Imagine maintaining a per-CPU linked list, and needing to insert a new element at the head of that list. Code to do so might look something like this:

    new_item->next = list_head[cpu];
    list_head[cpu] = new_item;

Such code faces a couple of hazards in a multiprocessing environment. If it is preempted between the two statements above, another process might slip in and insert its own new element; when the original process resumes, it will overwrite list_head[cpu], causing the loss of the item added while it was preempted. If, instead, the process is moved to a different CPU, it could get confused between each CPU's list or run concurrently with a new process on the original CPU; the result in either case would be a corrupted list and late-night phone calls to the developer.

These situations are easily avoidable by using locks, but locks are expensive even in the absence of contention.

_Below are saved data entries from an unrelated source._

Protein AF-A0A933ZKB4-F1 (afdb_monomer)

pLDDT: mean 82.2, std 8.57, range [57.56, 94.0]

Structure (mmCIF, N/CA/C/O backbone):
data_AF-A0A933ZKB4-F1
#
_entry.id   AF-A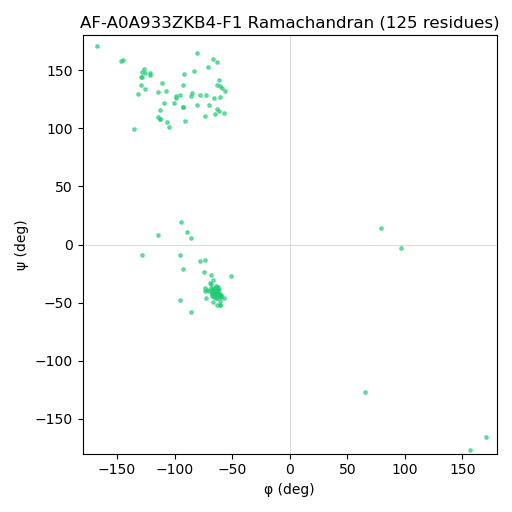0A933ZKB4-F1
#
loop_
_atom_site.group_PDB
_atom_site.id
_atom_site.type_symbol
_atom_site.label_atom_id
_atom_site.label_alt_id
_atom_site.label_comp_id
_atom_site.label_asym_id
_atom_site.label_entity_id
_atom_site.label_seq_id
_atom_site.pdbx_PDB_ins_code
_atom_site.Cartn_x
_atom_site.Cartn_y
_atom_site.Cartn_z
_atom_site.occupancy
_atom_site.B_iso_or_equiv
_atom_site.auth_seq_id
_atom_site.auth_comp_id
_atom_site.auth_asym_id
_atom_site.auth_atom_id
_atom_site.pdbx_PDB_model_num
ATOM 1 N N . MET A 1 1 ? 5.227 0.376 17.754 1.00 73.31 1 MET A N 1
ATOM 2 C CA . MET A 1 1 ? 3.816 0.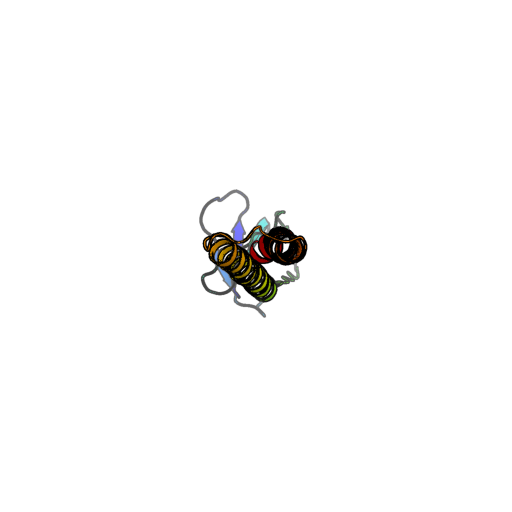195 17.344 1.00 73.31 1 MET A CA 1
ATOM 3 C C . MET A 1 1 ? 2.970 0.786 18.452 1.00 73.31 1 MET A C 1
ATOM 5 O O . MET A 1 1 ? 3.282 0.524 19.604 1.00 73.31 1 MET A O 1
ATOM 9 N N . HIS A 1 2 ? 1.985 1.620 18.141 1.00 81.88 2 HIS A N 1
ATOM 10 C CA . HIS A 1 2 ? 1.102 2.225 19.138 1.00 81.88 2 HIS A CA 1
ATOM 11 C C . HIS A 1 2 ? -0.345 1.923 18.770 1.00 81.88 2 HIS A C 1
ATOM 13 O O . HIS A 1 2 ? -0.727 2.072 17.608 1.00 81.88 2 HIS A O 1
ATOM 19 N N . VAL A 1 3 ? -1.129 1.496 19.757 1.00 82.06 3 VAL A N 1
ATOM 20 C CA . VAL A 1 3 ? -2.580 1.366 19.626 1.00 82.06 3 VAL A CA 1
ATOM 21 C C . VAL A 1 3 ? -3.185 2.727 19.921 1.00 82.06 3 VAL A C 1
ATOM 23 O O . VAL A 1 3 ? -2.851 3.359 20.926 1.00 82.06 3 VAL A O 1
ATOM 26 N N . ARG A 1 4 ? -4.062 3.188 19.036 1.00 83.81 4 ARG A N 1
ATOM 27 C CA . ARG A 1 4 ? -4.809 4.428 19.194 1.00 83.81 4 ARG A CA 1
ATOM 28 C C . ARG A 1 4 ? -6.304 4.142 19.169 1.00 83.81 4 ARG A C 1
ATOM 30 O O . ARG A 1 4 ? -6.742 3.213 18.495 1.00 83.81 4 ARG A O 1
ATOM 37 N N . GLY A 1 5 ? -7.064 4.932 19.910 1.00 81.19 5 GLY A N 1
ATOM 38 C CA . GLY A 1 5 ? -8.515 4.827 19.992 1.00 81.19 5 GLY A CA 1
ATOM 39 C C . GLY A 1 5 ? -9.176 6.167 19.721 1.00 81.19 5 GLY A C 1
ATOM 40 O O . GLY A 1 5 ? -8.620 7.220 20.037 1.00 81.19 5 GLY A O 1
ATOM 41 N N . LEU A 1 6 ? -10.364 6.103 19.134 1.00 84.88 6 LEU A N 1
ATOM 42 C CA . LEU A 1 6 ? -11.265 7.227 18.931 1.00 84.88 6 LEU A CA 1
ATOM 43 C C . LEU A 1 6 ? -12.669 6.819 19.386 1.00 84.88 6 LEU A C 1
ATOM 45 O O . LEU A 1 6 ? -13.146 5.763 18.958 1.00 84.88 6 LEU A O 1
ATOM 49 N N . PRO A 1 7 ? -13.351 7.614 20.226 1.00 79.06 7 PRO A N 1
ATOM 50 C CA . PRO A 1 7 ? -14.768 7.399 20.480 1.00 79.06 7 PRO A CA 1
ATOM 51 C C . PRO A 1 7 ? -15.558 7.603 19.182 1.00 79.06 7 PRO A C 1
ATOM 53 O O . PRO A 1 7 ? -15.289 8.530 18.412 1.00 79.06 7 PRO A O 1
ATOM 56 N N . PHE A 1 8 ? -16.528 6.726 18.923 1.00 73.38 8 PHE A N 1
ATOM 57 C CA . PHE A 1 8 ? -17.362 6.827 17.730 1.00 73.38 8 PHE A CA 1
ATOM 58 C C . PHE A 1 8 ? -18.135 8.158 17.729 1.00 73.38 8 PHE A C 1
ATOM 60 O O . PHE A 1 8 ? -18.802 8.494 18.704 1.00 73.38 8 PHE A O 1
ATOM 67 N N . GLY A 1 9 ? -18.021 8.929 16.643 1.00 65.50 9 GLY A N 1
ATOM 68 C CA . GLY A 1 9 ? -18.690 10.228 16.489 1.00 65.50 9 GLY A CA 1
ATOM 69 C C . GLY A 1 9 ? -17.849 11.468 16.821 1.00 65.50 9 GLY A C 1
ATOM 70 O O . GLY A 1 9 ? -18.337 12.573 16.605 1.00 65.50 9 GLY A O 1
ATOM 71 N N . ASN A 1 10 ? -16.596 11.327 17.277 1.00 69.88 10 ASN A N 1
ATOM 72 C CA . ASN A 1 10 ? -15.683 12.462 17.475 1.00 69.88 10 ASN A CA 1
ATOM 73 C C . ASN A 1 10 ? -14.518 12.384 16.472 1.00 69.88 10 ASN A C 1
ATOM 75 O O . ASN A 1 10 ? -13.769 11.408 16.461 1.00 69.88 10 ASN A O 1
ATOM 79 N N . SER A 1 11 ? -14.408 13.353 15.559 1.00 62.03 11 SER A N 1
ATOM 80 C CA . SER A 1 11 ? -13.855 13.053 14.230 1.00 62.03 11 SER A CA 1
ATOM 81 C C . SER A 1 11 ? -12.364 13.311 13.999 1.00 62.03 11 SER A C 1
ATOM 83 O O . SER A 1 11 ? -11.885 12.894 12.950 1.00 62.03 11 SER A O 1
ATOM 85 N N . ASN A 1 12 ? -11.601 13.960 14.890 1.00 66.56 12 ASN A N 1
ATOM 86 C CA . ASN A 1 12 ? -10.321 14.542 14.435 1.00 66.56 12 ASN A CA 1
ATOM 87 C C . ASN A 1 12 ? -9.045 14.196 15.225 1.00 66.56 12 ASN A C 1
ATOM 89 O O . ASN A 1 12 ? -7.966 14.500 14.717 1.00 66.56 12 ASN A O 1
ATOM 93 N N . GLU A 1 13 ? -9.090 13.546 16.395 1.00 82.06 13 GLU A N 1
ATOM 94 C CA . GLU A 1 13 ? -7.875 13.420 17.222 1.00 82.06 13 GLU A CA 1
ATOM 95 C C . GLU A 1 13 ? -7.637 12.020 17.799 1.00 82.06 13 GLU A C 1
ATOM 97 O O . GLU A 1 13 ? -8.213 11.617 18.804 1.00 82.06 13 GLU A O 1
ATOM 102 N N . TRP A 1 14 ? -6.761 11.252 17.142 1.00 84.62 14 TRP A N 1
ATOM 103 C CA . TRP A 1 14 ? -6.378 9.908 17.578 1.00 84.62 14 TRP A CA 1
ATOM 104 C C . TRP A 1 14 ? -5.645 9.929 18.921 1.00 84.62 14 TRP A C 1
ATOM 106 O O . TRP A 1 14 ? -4.474 10.321 18.974 1.00 84.62 14 TRP A O 1
ATOM 116 N N . GLN A 1 15 ? -6.263 9.381 19.967 1.00 87.25 15 GLN A N 1
ATOM 117 C CA . GLN A 1 15 ? -5.630 9.268 21.276 1.00 87.25 15 GLN A CA 1
ATOM 118 C C . GLN A 1 15 ? -4.779 7.997 21.362 1.00 87.25 15 GLN A C 1
ATOM 120 O O . GLN A 1 15 ? -5.245 6.899 21.057 1.00 87.25 15 GLN A O 1
ATOM 125 N N . ALA A 1 16 ? -3.514 8.132 21.765 1.00 87.62 16 ALA A N 1
ATOM 126 C CA . ALA A 1 16 ? -2.656 6.981 22.025 1.00 87.62 16 ALA A CA 1
ATOM 127 C C . ALA A 1 16 ? -3.125 6.264 23.298 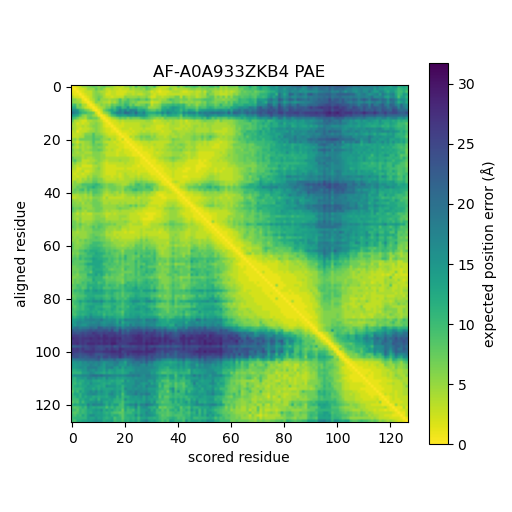1.00 87.62 16 ALA A C 1
ATOM 129 O O . ALA A 1 16 ? -3.141 6.862 24.369 1.00 87.62 16 ALA A O 1
ATOM 130 N N . LEU A 1 17 ? -3.499 4.989 23.169 1.00 88.31 17 LEU A N 1
ATOM 131 C CA . LEU A 1 17 ? -3.941 4.162 24.291 1.00 88.31 17 LEU A CA 1
ATOM 132 C C . LEU A 1 17 ? -2.735 3.531 24.987 1.00 88.31 17 LEU A C 1
ATOM 134 O O . LEU A 1 17 ? -2.518 3.749 26.173 1.00 88.31 17 LEU A O 1
ATOM 138 N N . CYS A 1 18 ? -1.936 2.757 24.245 1.00 89.12 18 CYS A N 1
ATOM 139 C CA . CYS A 1 18 ? -0.737 2.106 24.775 1.00 89.12 18 CYS A CA 1
ATOM 140 C C . CYS A 1 18 ? 0.177 1.534 23.675 1.00 89.12 18 CYS A C 1
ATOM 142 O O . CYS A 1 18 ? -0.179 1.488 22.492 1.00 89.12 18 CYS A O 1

The same holds for atomic operations like compare-and-swap; they work, but the result can be unacceptably slow. So developers have long looked for faster alternatives.

The key observation behind restartable sequences is that the above code shares a specific feature with many other high-performance critical sections, in that it can be divided into two parts: (1) an arbitrary amount of setup work that can be thrown away and redone if need be, and (2) a single instruction that "commits" the operation. The first line in that sequence:

    new_item->next = list_head[cpu];

has no visible effect outside the process it is executing in; if that process were preempted after that line, it could just execute it again and all would be well. The second line, though:

    list_head[cpu] = new_item;

has effects that are visible to any other process that uses the list head. If the executing process has been preempted or moved in the middle of the sequence, that last line must not be executed lest it corrupt the list. If, instead, the sequence has run uninterrupted, this assignment can be executed with no need for locks or atomic instructions. That, in turn, would make it fast.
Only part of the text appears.